** Opening RECORDS FOR PROCESSING block **

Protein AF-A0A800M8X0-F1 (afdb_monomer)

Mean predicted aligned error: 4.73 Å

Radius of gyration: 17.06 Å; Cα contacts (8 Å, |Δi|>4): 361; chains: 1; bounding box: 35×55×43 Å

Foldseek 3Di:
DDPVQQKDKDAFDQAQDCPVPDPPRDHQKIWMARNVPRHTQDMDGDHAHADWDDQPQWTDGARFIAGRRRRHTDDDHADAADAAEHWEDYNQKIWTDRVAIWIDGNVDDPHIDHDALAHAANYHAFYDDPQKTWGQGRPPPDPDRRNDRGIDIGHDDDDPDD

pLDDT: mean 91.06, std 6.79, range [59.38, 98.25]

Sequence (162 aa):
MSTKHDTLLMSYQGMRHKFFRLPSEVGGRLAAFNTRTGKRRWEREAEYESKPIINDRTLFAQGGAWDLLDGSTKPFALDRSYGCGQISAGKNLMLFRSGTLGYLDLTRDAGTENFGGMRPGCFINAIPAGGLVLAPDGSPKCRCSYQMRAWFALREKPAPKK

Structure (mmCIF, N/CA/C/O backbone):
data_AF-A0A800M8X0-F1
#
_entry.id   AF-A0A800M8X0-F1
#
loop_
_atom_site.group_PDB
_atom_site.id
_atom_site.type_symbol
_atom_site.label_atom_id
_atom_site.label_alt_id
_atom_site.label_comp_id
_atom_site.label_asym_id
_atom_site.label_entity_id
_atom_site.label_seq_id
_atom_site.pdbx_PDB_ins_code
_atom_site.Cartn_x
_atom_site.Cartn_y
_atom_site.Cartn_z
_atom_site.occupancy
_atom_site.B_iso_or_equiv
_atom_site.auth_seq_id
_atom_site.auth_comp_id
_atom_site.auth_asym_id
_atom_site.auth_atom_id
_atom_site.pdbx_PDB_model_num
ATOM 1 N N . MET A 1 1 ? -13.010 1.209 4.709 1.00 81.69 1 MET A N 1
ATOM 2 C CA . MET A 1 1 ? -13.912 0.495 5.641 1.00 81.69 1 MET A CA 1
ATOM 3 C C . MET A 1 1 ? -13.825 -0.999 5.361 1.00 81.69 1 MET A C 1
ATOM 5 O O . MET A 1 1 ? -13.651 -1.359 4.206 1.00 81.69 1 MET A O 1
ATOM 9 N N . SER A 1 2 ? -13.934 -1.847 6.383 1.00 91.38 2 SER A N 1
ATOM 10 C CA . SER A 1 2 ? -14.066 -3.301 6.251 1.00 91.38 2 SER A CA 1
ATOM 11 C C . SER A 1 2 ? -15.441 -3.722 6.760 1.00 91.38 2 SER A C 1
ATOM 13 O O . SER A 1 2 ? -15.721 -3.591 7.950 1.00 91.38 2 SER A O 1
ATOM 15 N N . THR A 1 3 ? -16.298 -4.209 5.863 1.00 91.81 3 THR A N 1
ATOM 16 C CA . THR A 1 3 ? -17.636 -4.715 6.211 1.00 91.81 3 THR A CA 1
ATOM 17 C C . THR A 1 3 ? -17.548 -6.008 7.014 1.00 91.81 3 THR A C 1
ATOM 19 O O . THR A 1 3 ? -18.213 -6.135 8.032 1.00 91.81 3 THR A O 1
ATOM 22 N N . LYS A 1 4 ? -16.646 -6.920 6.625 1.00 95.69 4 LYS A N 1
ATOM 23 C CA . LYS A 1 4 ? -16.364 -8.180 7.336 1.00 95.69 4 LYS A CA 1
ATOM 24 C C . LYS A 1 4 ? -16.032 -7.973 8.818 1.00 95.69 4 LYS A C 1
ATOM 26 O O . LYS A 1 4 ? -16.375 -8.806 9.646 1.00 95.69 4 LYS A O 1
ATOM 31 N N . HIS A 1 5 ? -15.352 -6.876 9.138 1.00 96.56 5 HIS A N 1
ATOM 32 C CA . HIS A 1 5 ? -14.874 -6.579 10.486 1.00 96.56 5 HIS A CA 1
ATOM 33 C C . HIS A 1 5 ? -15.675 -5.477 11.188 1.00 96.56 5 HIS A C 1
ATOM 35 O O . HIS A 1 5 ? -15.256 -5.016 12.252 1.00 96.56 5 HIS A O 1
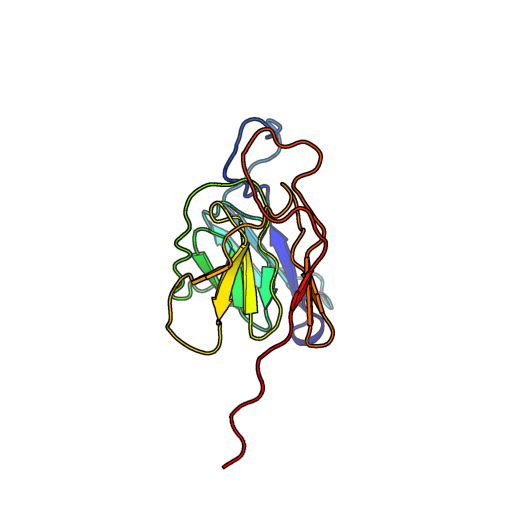ATOM 41 N N . ASP A 1 6 ? -16.773 -5.000 10.589 1.00 97.12 6 ASP A N 1
ATOM 42 C CA . ASP A 1 6 ? -17.553 -3.856 11.074 1.00 97.12 6 ASP A CA 1
ATOM 43 C C . ASP A 1 6 ? -16.649 -2.696 11.532 1.00 97.12 6 ASP A C 1
ATOM 45 O O . ASP A 1 6 ? -16.715 -2.244 12.684 1.00 97.12 6 ASP A O 1
ATOM 49 N N . THR A 1 7 ? -15.692 -2.304 10.681 1.00 97.75 7 THR A N 1
ATOM 50 C CA . THR A 1 7 ? -14.626 -1.369 11.062 1.00 97.75 7 THR A CA 1
ATOM 51 C C . THR A 1 7 ? -14.405 -0.275 10.021 1.00 97.75 7 THR A C 1
ATOM 53 O O . THR A 1 7 ? -14.108 -0.533 8.850 1.00 97.75 7 THR A O 1
ATOM 56 N N . LEU A 1 8 ? -14.504 0.975 10.470 1.00 97.25 8 LEU A N 1
ATOM 57 C CA . LEU A 1 8 ? -14.164 2.177 9.721 1.00 97.25 8 LEU A CA 1
ATOM 58 C C . LEU A 1 8 ? -12.795 2.672 10.179 1.00 97.25 8 LEU A C 1
ATOM 60 O O . LEU A 1 8 ? -12.609 2.968 11.355 1.00 97.25 8 LEU A O 1
ATOM 64 N N . LEU A 1 9 ? -11.854 2.770 9.242 1.00 97.00 9 LEU A N 1
ATOM 65 C CA . LEU A 1 9 ? -10.557 3.388 9.483 1.00 97.00 9 LEU A CA 1
ATOM 66 C C . LEU A 1 9 ? -10.663 4.889 9.224 1.00 97.00 9 LEU A C 1
ATOM 68 O O . LEU A 1 9 ? -11.104 5.297 8.149 1.00 97.00 9 LEU A O 1
ATOM 72 N N . MET A 1 10 ? -10.198 5.676 10.182 1.00 95.25 10 MET A N 1
ATOM 73 C CA . MET A 1 10 ? -9.881 7.081 10.019 1.00 95.25 10 MET A CA 1
ATOM 74 C C . MET A 1 10 ? -8.361 7.224 9.954 1.00 95.25 10 MET A C 1
ATOM 76 O O . MET A 1 10 ? -7.638 6.812 10.863 1.00 95.25 10 MET A O 1
ATOM 80 N N . SER A 1 11 ? -7.886 7.811 8.864 1.00 92.38 11 SER A N 1
ATOM 81 C CA . SER A 1 11 ? -6.489 8.181 8.671 1.00 92.38 11 SER A CA 1
ATOM 82 C C . SER A 1 11 ? -6.409 9.657 8.335 1.00 92.38 11 SER A C 1
ATOM 84 O O . SER A 1 11 ? -7.277 10.184 7.639 1.00 92.38 11 SER A O 1
ATOM 86 N N . TYR A 1 12 ? -5.341 10.298 8.778 1.00 87.12 12 TYR A N 1
ATOM 87 C CA . TYR A 1 12 ? -5.050 11.677 8.422 1.00 87.12 12 TYR A CA 1
ATOM 88 C C . TYR A 1 12 ? -4.209 11.731 7.141 1.00 87.12 12 TYR A C 1
ATOM 90 O O . TYR A 1 12 ? -3.958 10.714 6.486 1.00 87.12 12 TYR A O 1
ATOM 98 N N . GLN A 1 13 ? -3.784 12.933 6.756 1.00 80.62 13 GLN A N 1
ATOM 99 C CA . GLN A 1 13 ? -2.910 13.129 5.609 1.00 80.62 13 GLN A CA 1
ATOM 100 C C . GLN A 1 13 ? -1.562 12.422 5.850 1.00 80.62 13 GLN A C 1
ATOM 102 O O . GLN A 1 13 ? -0.709 12.902 6.588 1.00 80.62 13 GLN A O 1
ATOM 107 N N . GLY A 1 14 ? -1.391 11.253 5.232 1.00 75.06 14 GLY A N 1
ATOM 108 C CA . GLY A 1 14 ? -0.142 10.494 5.199 1.00 75.06 14 GLY A CA 1
ATOM 109 C C . GLY A 1 14 ? 0.413 10.489 3.790 1.00 75.06 14 GLY A C 1
ATOM 110 O O . GLY A 1 14 ? 0.189 9.548 3.032 1.00 75.06 14 GLY A O 1
ATOM 111 N N . MET A 1 15 ? 1.055 11.585 3.394 1.00 75.06 15 MET A N 1
ATOM 112 C CA . MET A 1 15 ? 1.733 11.677 2.104 1.00 75.06 15 MET A CA 1
ATOM 113 C C . MET A 1 15 ? 3.201 12.008 2.319 1.00 75.06 15 MET A C 1
ATOM 115 O O . MET A 1 15 ? 3.533 12.931 3.059 1.00 75.06 15 MET A O 1
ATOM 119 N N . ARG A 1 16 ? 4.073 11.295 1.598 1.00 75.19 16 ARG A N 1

** Closing RECORDS FOR PROCESSING block **

TASK BRIEF:
Within the material above, only the stretch from the line holding "ATOM 35 O O" through the line holding "ATOM 45 O O" is to be restated exactly. Pictures are dropped.

EXERCISE SOLUTION:
ATOM 35 O O . HIS A 1 5 ? -15.256 -5.016 12.252 1.00 96.56 5 HIS A O 1
ATOM 41 N N . ASP A 1 6 ? -16.773 -5.000 10.589 1.00 97.12 6 ASP A N 1
ATOM 42 C CA . ASP A 1 6 ? -17.553 -3.856 11.074 1.00 97.12 6 ASP A CA 1
ATOM 43 C C . ASP A 1 6 ? -16.649 -2.696 11.532 1.00 97.12 6 ASP A C 1
ATOM 45 O O . ASP A 1 6 ? -16.715 -2.244 12.684 1.00 97.12 6 ASP A O 1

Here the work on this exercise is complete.